Rather than pursuing these questions, Anatolios makes a deft transition to his next discussion: the life of grace which follows from a transformative christology. Athanasius’ hagiography of the monk Antony is the primary text here, and two related themes emerge from it: First, Antony’s life of holiness is offered as evidence that Christ is risen and active in the world, overthrowing wickedness; and second, Antony is described as Christ’s co-worker. Anatolios offers a careful description of this synergistic life of grace, showing how Antony’s labor is dependent on, derivative from, and directed toward the work of Christ. Antony’s balance between patiently waiting on deliverance from God on the one hand and passionately striving and battling against evil on the other hand is a good reminder of why John Wesley was drawn to the spirituality embodied here. Perhaps the chief merit of Anatolios’ book is that he shows how the broad outline of the theology of Athanasius serves to underwrite this spirituality.
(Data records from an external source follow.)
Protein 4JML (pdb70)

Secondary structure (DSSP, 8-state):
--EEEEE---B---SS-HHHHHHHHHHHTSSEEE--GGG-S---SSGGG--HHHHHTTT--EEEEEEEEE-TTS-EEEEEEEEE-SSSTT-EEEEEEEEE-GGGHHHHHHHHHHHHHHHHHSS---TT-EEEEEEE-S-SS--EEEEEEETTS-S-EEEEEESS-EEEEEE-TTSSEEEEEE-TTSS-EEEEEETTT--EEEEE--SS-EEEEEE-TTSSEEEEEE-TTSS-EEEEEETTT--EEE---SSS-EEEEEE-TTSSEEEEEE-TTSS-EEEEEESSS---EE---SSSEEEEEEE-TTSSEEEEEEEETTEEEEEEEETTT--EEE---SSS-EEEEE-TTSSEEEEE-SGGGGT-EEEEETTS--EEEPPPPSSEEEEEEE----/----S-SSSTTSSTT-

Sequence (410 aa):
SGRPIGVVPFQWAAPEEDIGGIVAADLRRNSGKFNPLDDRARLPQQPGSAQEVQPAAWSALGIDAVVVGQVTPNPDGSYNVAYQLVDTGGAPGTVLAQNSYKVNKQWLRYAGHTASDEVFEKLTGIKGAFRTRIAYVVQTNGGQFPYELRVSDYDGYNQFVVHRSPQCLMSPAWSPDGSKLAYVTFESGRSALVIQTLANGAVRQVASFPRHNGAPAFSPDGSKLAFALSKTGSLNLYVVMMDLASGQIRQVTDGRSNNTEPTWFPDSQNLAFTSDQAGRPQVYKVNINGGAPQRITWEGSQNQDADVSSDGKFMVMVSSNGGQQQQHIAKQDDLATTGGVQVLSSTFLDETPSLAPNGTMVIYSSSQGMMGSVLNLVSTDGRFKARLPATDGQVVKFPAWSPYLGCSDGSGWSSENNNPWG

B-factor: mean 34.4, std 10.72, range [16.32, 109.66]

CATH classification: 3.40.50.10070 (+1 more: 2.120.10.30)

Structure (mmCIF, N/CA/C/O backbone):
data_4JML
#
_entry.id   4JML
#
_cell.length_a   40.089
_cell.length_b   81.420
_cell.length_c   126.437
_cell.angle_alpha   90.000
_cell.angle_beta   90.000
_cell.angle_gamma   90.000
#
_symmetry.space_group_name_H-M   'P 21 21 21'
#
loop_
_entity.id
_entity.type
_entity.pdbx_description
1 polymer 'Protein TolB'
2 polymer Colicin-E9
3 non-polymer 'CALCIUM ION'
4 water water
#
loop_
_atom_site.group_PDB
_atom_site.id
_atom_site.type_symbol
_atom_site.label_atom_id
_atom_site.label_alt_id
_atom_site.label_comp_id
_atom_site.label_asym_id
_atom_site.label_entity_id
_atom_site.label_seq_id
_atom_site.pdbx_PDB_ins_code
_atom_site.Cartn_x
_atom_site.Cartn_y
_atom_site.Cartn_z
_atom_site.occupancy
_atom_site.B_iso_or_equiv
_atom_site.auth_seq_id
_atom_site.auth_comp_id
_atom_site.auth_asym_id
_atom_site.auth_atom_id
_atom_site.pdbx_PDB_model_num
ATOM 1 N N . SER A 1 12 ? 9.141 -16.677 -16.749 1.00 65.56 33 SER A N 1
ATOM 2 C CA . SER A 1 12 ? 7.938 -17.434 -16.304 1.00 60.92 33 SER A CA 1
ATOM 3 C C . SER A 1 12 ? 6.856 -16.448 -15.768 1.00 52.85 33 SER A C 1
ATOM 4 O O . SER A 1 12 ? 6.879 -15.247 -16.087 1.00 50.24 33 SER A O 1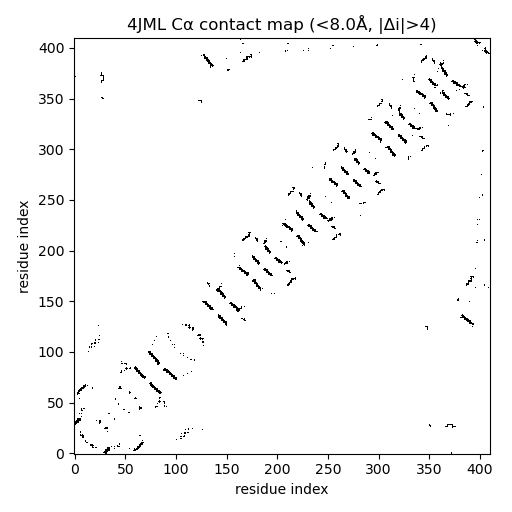
ATOM 7 N N . GLY A 1 13 ? 5.899 -16.953 -15.007 1.00 39.44 34 GLY A N 1
ATOM 8 C CA . GLY A 1 13 ? 4.702 -16.202 -14.706 1.00 37.06 34 GLY A CA 1
ATOM 9 C C . GLY A 1 13 ? 3.613 -16.576 -15.726 1.00 33.14 34 GLY A C 1
ATOM 10 O O . GLY A 1 13 ? 3.878 -17.103 -16.793 1.00 32.35 34 GLY A O 1
ATOM 11 N N . ARG A 1 14 ? 2.380 -16.313 -15.350 1.00 28.34 35 ARG A N 1
ATOM 12 C CA . ARG A 1 14 ? 1.228 -16.590 -16.152 1.00 26.12 35 ARG A CA 1
ATOM 13 C C . ARG A 1 14 ? 1.164 -15.700 -17.383 1.00 25.96 35 ARG A C 1
ATOM 14 O O . ARG A 1 14 ? 1.183 -14.459 -17.269 1.00 25.04 35 ARG A O 1
ATOM 22 N N . PRO A 1 15 ? 1.082 -16.317 -18.568 1.00 25.29 36 PRO A N 1
ATOM 23 C CA . PRO A 1 15 ? 0.978 -15.421 -19.724 1.00 25.14 36 PRO A CA 1
ATOM 24 C C . PRO A 1 15 ? -0.373 -14.707 -19.778 1.00 23.21 36 PRO A C 1
ATOM 25 O O . PRO A 1 15 ? -1.405 -15.289 -19.509 1.00 25.29 36 PRO A O 1
ATOM 29 N N . ILE A 1 16 ? -0.388 -13.451 -20.176 1.00 20.72 37 ILE A N 1
ATOM 30 C CA . ILE A 1 16 ? -1.644 -12.749 -20.209 1.00 22.34 37 ILE A CA 1
ATOM 31 C C . ILE A 1 16 ? -1.534 -11.751 -21.371 1.00 22.06 37 ILE A C 1
ATOM 32 O O . ILE A 1 16 ? -0.448 -11.284 -21.681 1.00 23.21 37 ILE A O 1
ATOM 37 N N . GLY A 1 17 ? -2.646 -11.467 -22.027 1.00 23.84 38 GLY A N 1
ATOM 38 C CA . GLY A 1 17 ? -2.609 -10.440 -23.082 1.00 24.72 38 GLY A CA 1
ATOM 39 C C . GLY A 1 17 ? -3.010 -9.086 -22.614 1.00 22.51 38 GLY A C 1
ATOM 40 O O . GLY A 1 17 ? -4.074 -8.952 -21.990 1.00 31.89 38 GLY A O 1
ATOM 41 N N . VAL A 1 18 ? -2.181 -8.078 -22.793 1.00 23.12 39 VAL A N 1
ATOM 42 C CA . VAL A 1 18 ? -2.614 -6.744 -22.406 1.00 25.17 39 VAL A CA 1
ATOM 4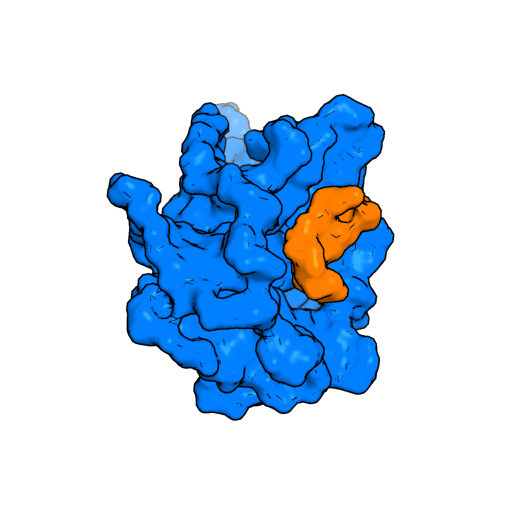3 C C . VAL A 1 18 ? -2.608 -5.832 -23.667 1.00 29.62 39 VAL A C 1
ATOM 44 O O . VAL A 1 18 ? -1.573 -5.597 -24.251 1.00 28.19 39 VAL A O 1
ATOM 48 N N . VAL A 1 19 ? -3.788 -5.397 -24.128 1.00 30.15 40 VAL A N 1
ATOM 49 C CA . VAL A 1 19 ? -3.852 -4.681 -25.429 1.00 28.47 40 VAL A CA 1
ATOM 50 C C . VAL A 1 19 ? -3.839 -3.180 -25.200 1.00 33.32 40 VAL A C 1
ATOM 51 O O . VAL A 1 19 ? -4.469 -2.726 -24.258 1.00 32.94 40 VAL A O 1
ATOM 55 N N . PRO A 1 20 ? -3.078 -2.395 -26.031 1.00 36.06 41 PRO A N 1
ATOM 56 C CA . PRO A 1 20 ? -3.229 -0.926 -26.007 1.00 34.11 41 PRO A CA 1
ATOM 57 C C . PRO A 1 20 ? -4.667 -0.502 -25.996 1.00 28.35 41 PRO A C 1
ATOM 58 O O . PRO A 1 20 ? -5.480 -1.063 -26.693 1.00 27.62 41 PRO A O 1
ATOM 62 N N . PHE A 1 21 ? -4.995 0.488 -25.211 1.00 32.38 42 PHE A N 1
ATOM 63 C CA . PHE A 1 21 ? -6.378 0.861 -25.042 1.00 32.36 42 PHE A CA 1
ATOM 64 C C . PHE A 1 21 ? -6.830 1.695 -26.242 1.00 37.97 42 PHE A C 1
ATOM 65 O O . PHE A 1 21 ? -6.038 2.382 -26.811 1.00 36.10 42 PHE A O 1
ATOM 73 N N . GLN A 1 22 ? -8.108 1.614 -26.587 1.00 38.34 43 GLN A N 1
ATOM 74 C CA . GLN A 1 22 ? -8.656 2.405 -27.671 1.00 44.59 43 GLN A CA 1
ATOM 75 C C . GLN A 1 22 ? -8.709 3.873 -27.269 1.00 42.92 43 GLN A C 1
ATOM 76 O O . GLN A 1 22 ? -9.196 4.193 -26.184 1.00 49.26 43 GLN A O 1
ATOM 82 N N . TRP A 1 23 ? -8.216 4.749 -28.150 1.00 45.89 44 TRP A N 1
ATOM 83 C CA . TRP A 1 23 ? -8.192 6.216 -27.943 1.00 49.71 44 TRP A CA 1
ATOM 84 C C . TRP A 1 23 ? -9.291 6.991 -28.715 1.00 58.00 44 TRP A C 1
ATOM 85 O O . TRP A 1 23 ? -9.221 7.147 -29.931 1.00 50.53 44 TRP A O 1
ATOM 96 N N . ALA A 1 28 ? -2.510 11.595 -30.285 1.00 57.01 49 ALA A N 1
ATOM 97 C CA . ALA A 1 28 ? -2.087 10.516 -29.389 1.00 59.25 49 ALA A CA 1
ATOM 98 C C . ALA A 1 28 ? -2.842 10.537 -28.069 1.00 62.65 49 ALA A C 1
ATOM 99 O O . ALA A 1 28 ? -3.325 11.576 -27.625 1.00 56.21 49 ALA A O 1
ATOM 101 N N . ALA A 1 29 ? -2.963 9.375 -27.442 1.00 58.97 50 ALA A N 1
ATOM 102 C CA . ALA A 1 29 ? -3.658 9.290 -26.170 1.00 53.98 50 ALA A CA 1
ATOM 103 C C . ALA A 1 29 ? -2.789 10.009 -25.158 1.00 47.02 50 ALA A C 1
ATOM 104 O O . ALA A 1 29 ? -1.584 9.973 -25.283 1.00 52.21 50 ALA A O 1
ATOM 106 N N . PRO A 1 30 ? -3.389 10.625 -24.137 1.00 46.54 51 PRO A N 1
ATOM 107 C CA . PRO A 1 30 ? -2.636 11.339 -23.102 1.00 50.46 51 PRO A CA 1
ATOM 108 C C . PRO A 1 30 ? -1.702 10.465 -22.250 1.00 53.58 51 PRO A C 1
ATOM 109 O O . PRO A 1 30 ? -0.759 10.992 -21.682 1.00 55.69 51 PRO A O 1
ATOM 113 N N . GLU A 1 31 ? -2.003 9.159 -22.150 1.00 54.57 52 GLU A N 1
ATOM 114 C CA A GLU A 1 31 ? -1.188 8.197 -21.396 0.50 49.77 52 GLU A CA 1
ATOM 115 C CA B GLU A 1 31 ? -1.191 8.192 -21.404 0.50 49.54 52 GLU A CA 1
ATOM 116 C C . GLU A 1 31 ? -1.407 6.795 -22.000 1.00 46.48 52 GLU A C 1
ATOM 117 O O . GLU A 1 31 ? -2.447 6.531 -22.586 1.00 44.02 52 GLU A O 1
ATOM 128 N N . ASP A 1 32 ? -0.416 5.906 -21.869 1.00 42.26 53 ASP A N 1
ATOM 129 C CA . ASP A 1 32 ? -0.519 4.528 -22.396 1.00 37.61 53 ASP A CA 1
ATOM 130 C C . ASP A 1 32 ? -0.983 3.623 -21.255 1.00 36.31 53 ASP A C 1
ATOM 131 O O . ASP A 1 32 ? -0.163 3.100 -20.466 1.00 32.03 53 ASP A O 1
ATOM 136 N N . ILE A 1 33 ? -2.303 3.459 -21.146 1.00 34.09 54 ILE A N 1
ATOM 137 C CA . ILE A 1 33 ? -2.875 2.842 -19.951 1.00 33.18 54 ILE A CA 1
ATOM 138 C C . ILE A 1 33 ? -2.543 1.344 -19.989 1.00 33.81 54 ILE A C 1
ATOM 139 O O . ILE A 1 33 ? -2.173 0.729 -18.961 1.00 31.55 54 ILE A O 1
ATOM 144 N N . GLY A 1 34 ? -2.653 0.774 -21.191 1.00 30.00 55 GLY A N 1
ATOM 145 C CA . GLY A 1 34 ? -2.346 -0.647 -21.403 1.00 28.29 55 GLY A CA 1
ATOM 146 C C . GLY A 1 34 ? -0.915 -0.966 -20.986 1.00 28.18 55 GLY A C 1
ATOM 147 O O . GLY A 1 34 ? -0.663 -2.000 -20.403 1.00 24.53 55 GLY A O 1
ATOM 148 N N . GLY A 1 35 ? 0.018 -0.058 -21.295 1.00 26.11 56 GLY A N 1
ATOM 149 C CA . GLY A 1 35 ? 1.413 -0.219 -20.879 1.00 27.44 56 GLY A CA 1
ATOM 150 C C . GLY A 1 35 ? 1.638 -0.191 -19.373 1.00 24.95 56 GLY A C 1
ATOM 151 O O . GLY A 1 35 ? 2.497 -0.885 -18.858 1.00 26.95 56 GLY A O 1
ATOM 152 N N . ILE A 1 36 ? 0.843 0.589 -18.641 1.00 25.96 57 ILE A N 1
ATOM 153 C CA . ILE A 1 36 ? 0.967 0.627 -17.190 1.00 24.28 57 ILE A CA 1
ATOM 154 C C . ILE A 1 36 ? 0.481 -0.704 -16.590 1.00 24.48 57 ILE A C 1
ATOM 155 O O . ILE A 1 36 ? 1.053 -1.211 -15.640 1.00 23.21 57 ILE A O 1
ATOM 160 N N . VAL A 1 37 ? -0.588 -1.237 -17.160 1.00 24.37 58 VAL A N 1
ATOM 161 C CA . VAL A 1 37 ? -1.179 -2.470 -16.704 1.00 24.39 58 VAL A CA 1
ATOM 162 C C . VAL A 1 37 ? -0.217 -3.630 -16.881 1.00 23.70 58 VAL A C 1
ATOM 163 O O . VAL A 1 37 ? -0.009 -4.443 -15.945 1.00 23.21 58 VAL A O 1
ATOM 167 N N . ALA A 1 38 ? 0.343 -3.728 -18.075 1.00 24.91 59 ALA A N 1
ATOM 168 C CA . ALA A 1 38 ? 1.394 -4.704 -18.382 1.00 23.35 59 ALA A CA 1
ATOM 169 C C . ALA A 1 38 ? 2.590 -4.573 -17.414 1.00 22.36 59 ALA A C 1
ATOM 170 O O . ALA A 1 38 ? 3.087 -5.573 -16.897 1.00 23.95 59 ALA A O 1
ATOM 172 N N . ALA A 1 39 ? 3.057 -3.362 -17.184 1.00 20.88 60 ALA A N 1
ATOM 173 C CA . ALA A 1 39 ? 4.219 -3.165 -16.329 1.00 22.45 60 ALA A CA 1
ATOM 174 C C . ALA A 1 39 ? 3.887 -3.553 -14.898 1.00 21.40 60 ALA A C 1
ATOM 175 O O . ALA A 1 39 ? 4.701 -4.189 -14.257 1.00 19.89 60 ALA A O 1
ATOM 177 N N . ASP A 1 40 ? 2.658 -3.225 -14.423 1.00 20.88 61 ASP A N 1
ATOM 178 C CA . ASP A 1 40 ? 2.249 -3.592 -13.088 1.00 21.57 61 ASP A CA 1
ATOM 179 C C . ASP A 1 40 ? 2.231 -5.093 -12.918 1.00 22.59 61 ASP A C 1
ATOM 180 O O . ASP A 1 40 ? 2.834 -5.659 -11.969 1.00 19.39 61 ASP A O 1
ATOM 185 N N . LEU A 1 41 ? 1.503 -5.751 -13.800 1.00 23.01 62 LEU A N 1
ATOM 186 C CA . LEU A 1 41 ? 1.364 -7.213 -13.745 1.00 22.60 62 LEU A CA 1
ATOM 187 C C . LEU A 1 41 ? 2.752 -7.912 -13.827 1.00 21.16 62 LEU A C 1
ATOM 188 O O . LEU A 1 41 ? 2.987 -8.917 -13.150 1.00 23.32 62 LEU A O 1
ATOM 193 N N . ARG A 1 42 ? 3.637 -7.396 -14.638 1.00 21.76 63 ARG A N 1
ATOM 194 C CA A ARG A 1 42 ? 4.981 -8.014 -14.769 0.50 20.77 63 ARG A CA 1
ATOM 195 C CA B ARG A 1 42 ? 5.003 -7.954 -14.786 0.50 20.73 63 ARG A CA 1
ATOM 196 C C . ARG A 1 42 ? 5.768 -7.826 -13.467 1.00 19.72 63 ARG A C 1
ATOM 197 O O . ARG A 1 42 ? 6.384 -8.755 -12.983 1.00 21.22 63 ARG A O 1
ATOM 212 N N . ASN A 1 43 ? 5.702 -6.655 -12.868 1.00 21.64 64 ASN A N 1
ATOM 213 C CA . ASN A 1 43 ? 6.439 -6.324 -11.639 1.00 22.03 64 ASN A CA 1
ATOM 214 C C . ASN A 1 43 ? 6.103 -7.257 -10.472 1.00 24.61 64 ASN A C 1
ATOM 215 O O . ASN A 1 43 ? 6.919 -7.545 -9.618 1.00 22.13 64 ASN A O 1
ATOM 220 N N . SER A 1 44 ? 4.880 -7.780 -10.503 1.00 25.42 65 SER A N 1
ATOM 221 C CA . SER A 1 44 ? 4.391 -8.675 -9.492 1.00 23.90 65 SER A CA 1
ATOM 222 C C . SER A 1 44 ? 5.087 -10.034 -9.528 1.00 22.91 65 SER A C 1
ATOM 223 O O . SER A 1 44 ? 5.052 -10.780 -8.545 1.00 24.35 65 SER A O 1
ATOM 226 N N . GLY A 1 45 ? 5.732 -10.370 -10.666 1.00 24.07 66 GLY A N 1
ATOM 227 C CA . GLY A 1 45 ? 6.262 -11.718 -10.859 1.00 23.15 66 GLY A CA 1
ATOM 228 C C . GLY A 1 45 ? 5.262 -12.762 -11.302 1.00 27.26 66 GLY A C 1
ATOM 229 O O . GLY A 1 45 ? 5.639 -13.837 -11.758 1.00 27.86 66 GLY A O 1
ATOM 230 N N . LYS A 1 46 ? 3.981 -12.466 -11.161 1.00 26.25 67 LYS A N 1
ATOM 231 C CA . LYS A 1 46 ? 2.981 -13.470 -11.321 1.00 28.94 67 LYS A CA 1
ATOM 232 C C . LYS A 1 46 ? 2.510 -13.583 -12.772 1.00 28.09 67 LYS A C 1
ATOM 233 O O . LYS A 1 46 ? 1.841 -14.563 -13.127 1.00 31.12 67 LYS A O 1
ATOM 239 N N . PHE A 1 47 ? 2.894 -12.606 -13.609 1.00 23.54 68 PHE A N 1
ATOM 240 C CA . PHE A 1 47 ? 2.368 -12.540 -14.962 1.00 23.22 68 PHE A CA 1
ATOM 241 C C . PHE A 1 47 ? 3.494 -12.237 -15.919 1.00 24.48 68 PHE A C 1
ATOM 242 O O . PHE A 1 47 ? 4.444 -11.565 -15.542 1.00 22.01 68 PHE A O 1
ATOM 250 N N . ASN A 1 48 ? 3.270 -12.629 -17.177 1.00 25.10 69 ASN A N 1
ATOM 251 C CA . ASN A 1 48 ? 4.143 -12.327 -18.286 1.00 25.81 69 ASN A CA 1
ATOM 252 C C . ASN A 1 48 ? 3.287 -11.823 -19.423 1.00 24.34 69 ASN A C 1
ATOM 253 O O . ASN A 1 48 ? 2.879 -12.561 -20.242 1.00 23.85 69 ASN A O 1
ATOM 258 N N . PRO A 1 49 ? 3.007 -10.521 -19.440 1.00 23.21 70 PRO A N 1
ATOM 259 C CA . PRO A 1 49 ? 2.191 -9.916 -20.456 1.00 27.68 70 PRO A CA 1
ATOM 260 C C . PRO A 1 49 ? 2.887 -10.103 -21.822 1.00 28.20 70 PRO A C 1
ATOM 261 O O . PRO A 1 49 ? 4.107 -9.980 -21.887 1.00 23.64 70 PRO A O 1
ATOM 265 N N . LEU A 1 50 ? 2.123 -10.474 -22.856 1.00 30.51 71 LEU A N 1
ATOM 266 C CA . LEU A 1 50 ? 2.713 -10.742 -24.173 1.00 28.16 71 LEU A CA 1
ATOM 267 C C . LEU A 1 50 ? 3.358 -9.487 -24.748 1.00 31.51 71 LEU A C 1
ATOM 268 O O . LEU A 1 50 ? 2.760 -8.426 -24.746 1.00 27.97 71 LEU A O 1
ATOM 273 N N . ASP A 1 51 ? 4.603 -9.605 -25.214 1.00 37.70 72 ASP A N 1
ATOM 274 C CA A ASP A 1 51 ? 5.283 -8.519 -25.949 0.60 38.12 72 ASP A CA 1
ATOM 275 C CA B ASP A 1 51 ? 5.282 -8.516 -25.941 0.40 37.22 72 ASP A CA 1
ATOM 276 C C . ASP A 1 51 ? 4.347 -7.841 -26.944 1.00 34.11 72 ASP A C 1
ATOM 277 O O . ASP A 1 51 ? 3.708 -8.516 -27.761 1.00 29.73 72 ASP A O 1
ATOM 286 N N . ARG A 1 52 ? 4.269 -6.515 -26.894 1.00 35.44 73 ARG A N 1
ATOM 287 C CA . ARG A 1 52 ? 3.321 -5.766 -27.768 1.00 40.55 73 ARG A CA 1
ATOM 288 C C . ARG A 1 52 ? 3.468 -6.090 -29.278 1.00 44.00 73 ARG A C 1
ATOM 289 O O . ARG A 1 52 ? 2.485 -6.184 -30.006 1.00 38.58 73 ARG A O 1
ATOM 297 N N . ALA A 1 53 ? 4.702 -6.297 -29.736 1.00 45.31 74 ALA A N 1
ATOM 298 C CA . ALA A 1 53 ? 4.990 -6.654 -31.124 1.00 46.99 74 ALA A CA 1
ATOM 299 C C . ALA A 1 53 ? 4.498 -8.034 -31.523 1.00 48.24 74 ALA A C 1
ATOM 300 O O . ALA A 1 53 ? 4.438 -8.326 -32.719 1.00 44.98 74 ALA A O 1
ATOM 302 N N . ARG A 1 54 ? 4.132 -8.872 -30.559 1.00 39.85 75 ARG A N 1
ATOM 303 C CA . ARG A 1 54 ? 3.674 -10.249 -30.866 1.00 37.88 75 ARG A CA 1
ATOM 304 C C . ARG A 1 54 ? 2.177 -10.480 -30.637 1.00 34.93 75 ARG A C 1
ATOM 305 O O . ARG A 1 54 ? 1.671 -11.601 -30.679 1.00 30.75 75 ARG A O 1
ATOM 313 N N . LEU A 1 55 ? 1.446 -9.405 -30.414 1.00 34.85 76 LEU A N 1
ATOM 314 C CA . LEU A 1 55 ? 0.008 -9.548 -30.238 1.00 34.30 76 LEU A CA 1
ATOM 315 C C . LEU A 1 55 ? -0.622 -10.092 -31.493 1.00 38.98 76 LEU A C 1
ATOM 316 O O . LEU A 1 55 ? -0.332 -9.638 -32.589 1.00 38.98 76 LEU A O 1
ATOM 321 N N . PRO A 1 56 ? -1.502 -11.083 -31.340 1.00 41.81 77 PRO A N 1
ATOM 322 C CA . PRO A 1 56 ? -2.150 -11.617 -32.526 1.00 40.88 77 PRO A CA 1
ATOM 323 C C . PRO A 1 56 ? -3.154 -10.643 -33.166 1.00 44.79 77 PRO A C 1
ATOM 324 O O . PRO A 1 56 ? -3.406 -10.773 -34.360 1.00 46.24 77 PRO A O 1
ATOM 328 N N . GLN A 1 57 ? -3.679 -9.691 -32.381 1.00 42.05 78 GLN A N 1
ATOM 329 C CA . GLN A 1 57 ? -4.612 -8.595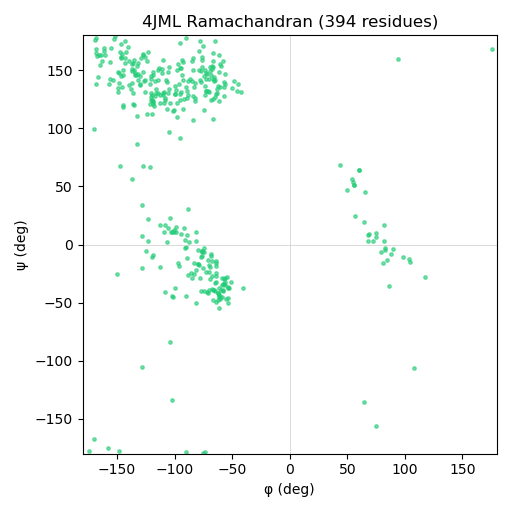 -32.805 1.00 38.58 78 GLN A CA 1
ATOM 330 C C . GLN A 1 57 ? -4.588 -7.509 -31.738 1.00 40.11 78 GLN A C 1
ATOM 331 O O . GLN A 1 57 ? -4.003 -7.701 -30.658 1.00 40.16 78 GLN A O 1
ATOM 337 N N . GLN A 1 58 ? -5.182 -6.365 -32.053 1.00 41.89 79 GLN A N 1
ATOM 338 C CA . GLN A 1 58 ? -5.428 -5.286 -31.112 1.00 41.69 79 GLN A CA 1
ATOM 339 C C . GLN A 1 58 ? -6.923 -4.944 -31.001 1.00 42.10 79 GLN A C 1
ATOM 340 O O . GLN A 1 58 ? -7.339 -3.860 -31.316 1.00 39.88 79 GLN A O 1
ATOM 346 N N . PRO A 1 59 ? -7.723 -5.871 -30.467 1.00 40.45 80 PRO A N 1
ATOM 347 C CA . PRO A 1 59 ? -9.117 -5.546 -30.271 1.00 35.57 80 PRO A CA 1
ATOM 348 C C . PRO A 1 59 ? -9.281 -4.365 -29.341 1.00 40.37 80 PRO A C 1
ATOM 349 O O . PRO A 1 59 ? -8.585 -4.298 -28.314 1.00 40.74 80 PRO A O 1
ATOM 353 N N . GLY A 1 60 ? -10.168 -3.439 -29.720 1.00 39.48 81 GLY A N 1
ATOM 354 C CA . GLY A 1 60 ? -10.566 -2.297 -28.902 1.00 37.67 81 GLY A CA 1
ATOM 355 C C . GLY A 1 60 ? -11.766 -2.508 -28.012 1.00 36.44 81 GLY A C 1
ATOM 356 O O . GLY A 1 60 ? -12.209 -1.604 -27.316 1.00 39.92 81 GLY A O 1
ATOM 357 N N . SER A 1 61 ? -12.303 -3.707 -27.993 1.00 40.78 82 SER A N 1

By way of conclusion, Anatolios attempts a direct comparison of the Athanasian view of the God-world relation with the views of two modem theologians: Schleiermacher and Barth. The result is little more than a puppet show, with Schleiermacher standing in for one-sided pantheistic immanentism and Barth representing the one-sided transcendence of a God who is wholly other. This is not quite fair to either thinker, but it is an especially rough handling of Barth. After Anatolios has done so much careful work in bringing out the lines of Athanasian theology, it is a shame that he resorts to such a facile maneuver at the end. He has argued strenuously for Athanasius as the classic proponent of a distinctively Christian understanding of the convergence of God’s immanence and transcendence, and this should have enabled him to engage the nature-grace discussion in twentieth century Roman Catholic theology, or at the very least to have interacted with Kathryn Tanner’s celebrated thesis regarding the “non-contrastive” view of transcendence in Christian theology. In spite of this disappointing final section, Anatolios’ book does succeed in its stated aim of setting the theology of Athanasius before us as a systematic whole, and as a viable dialogue partner for contemporary theology.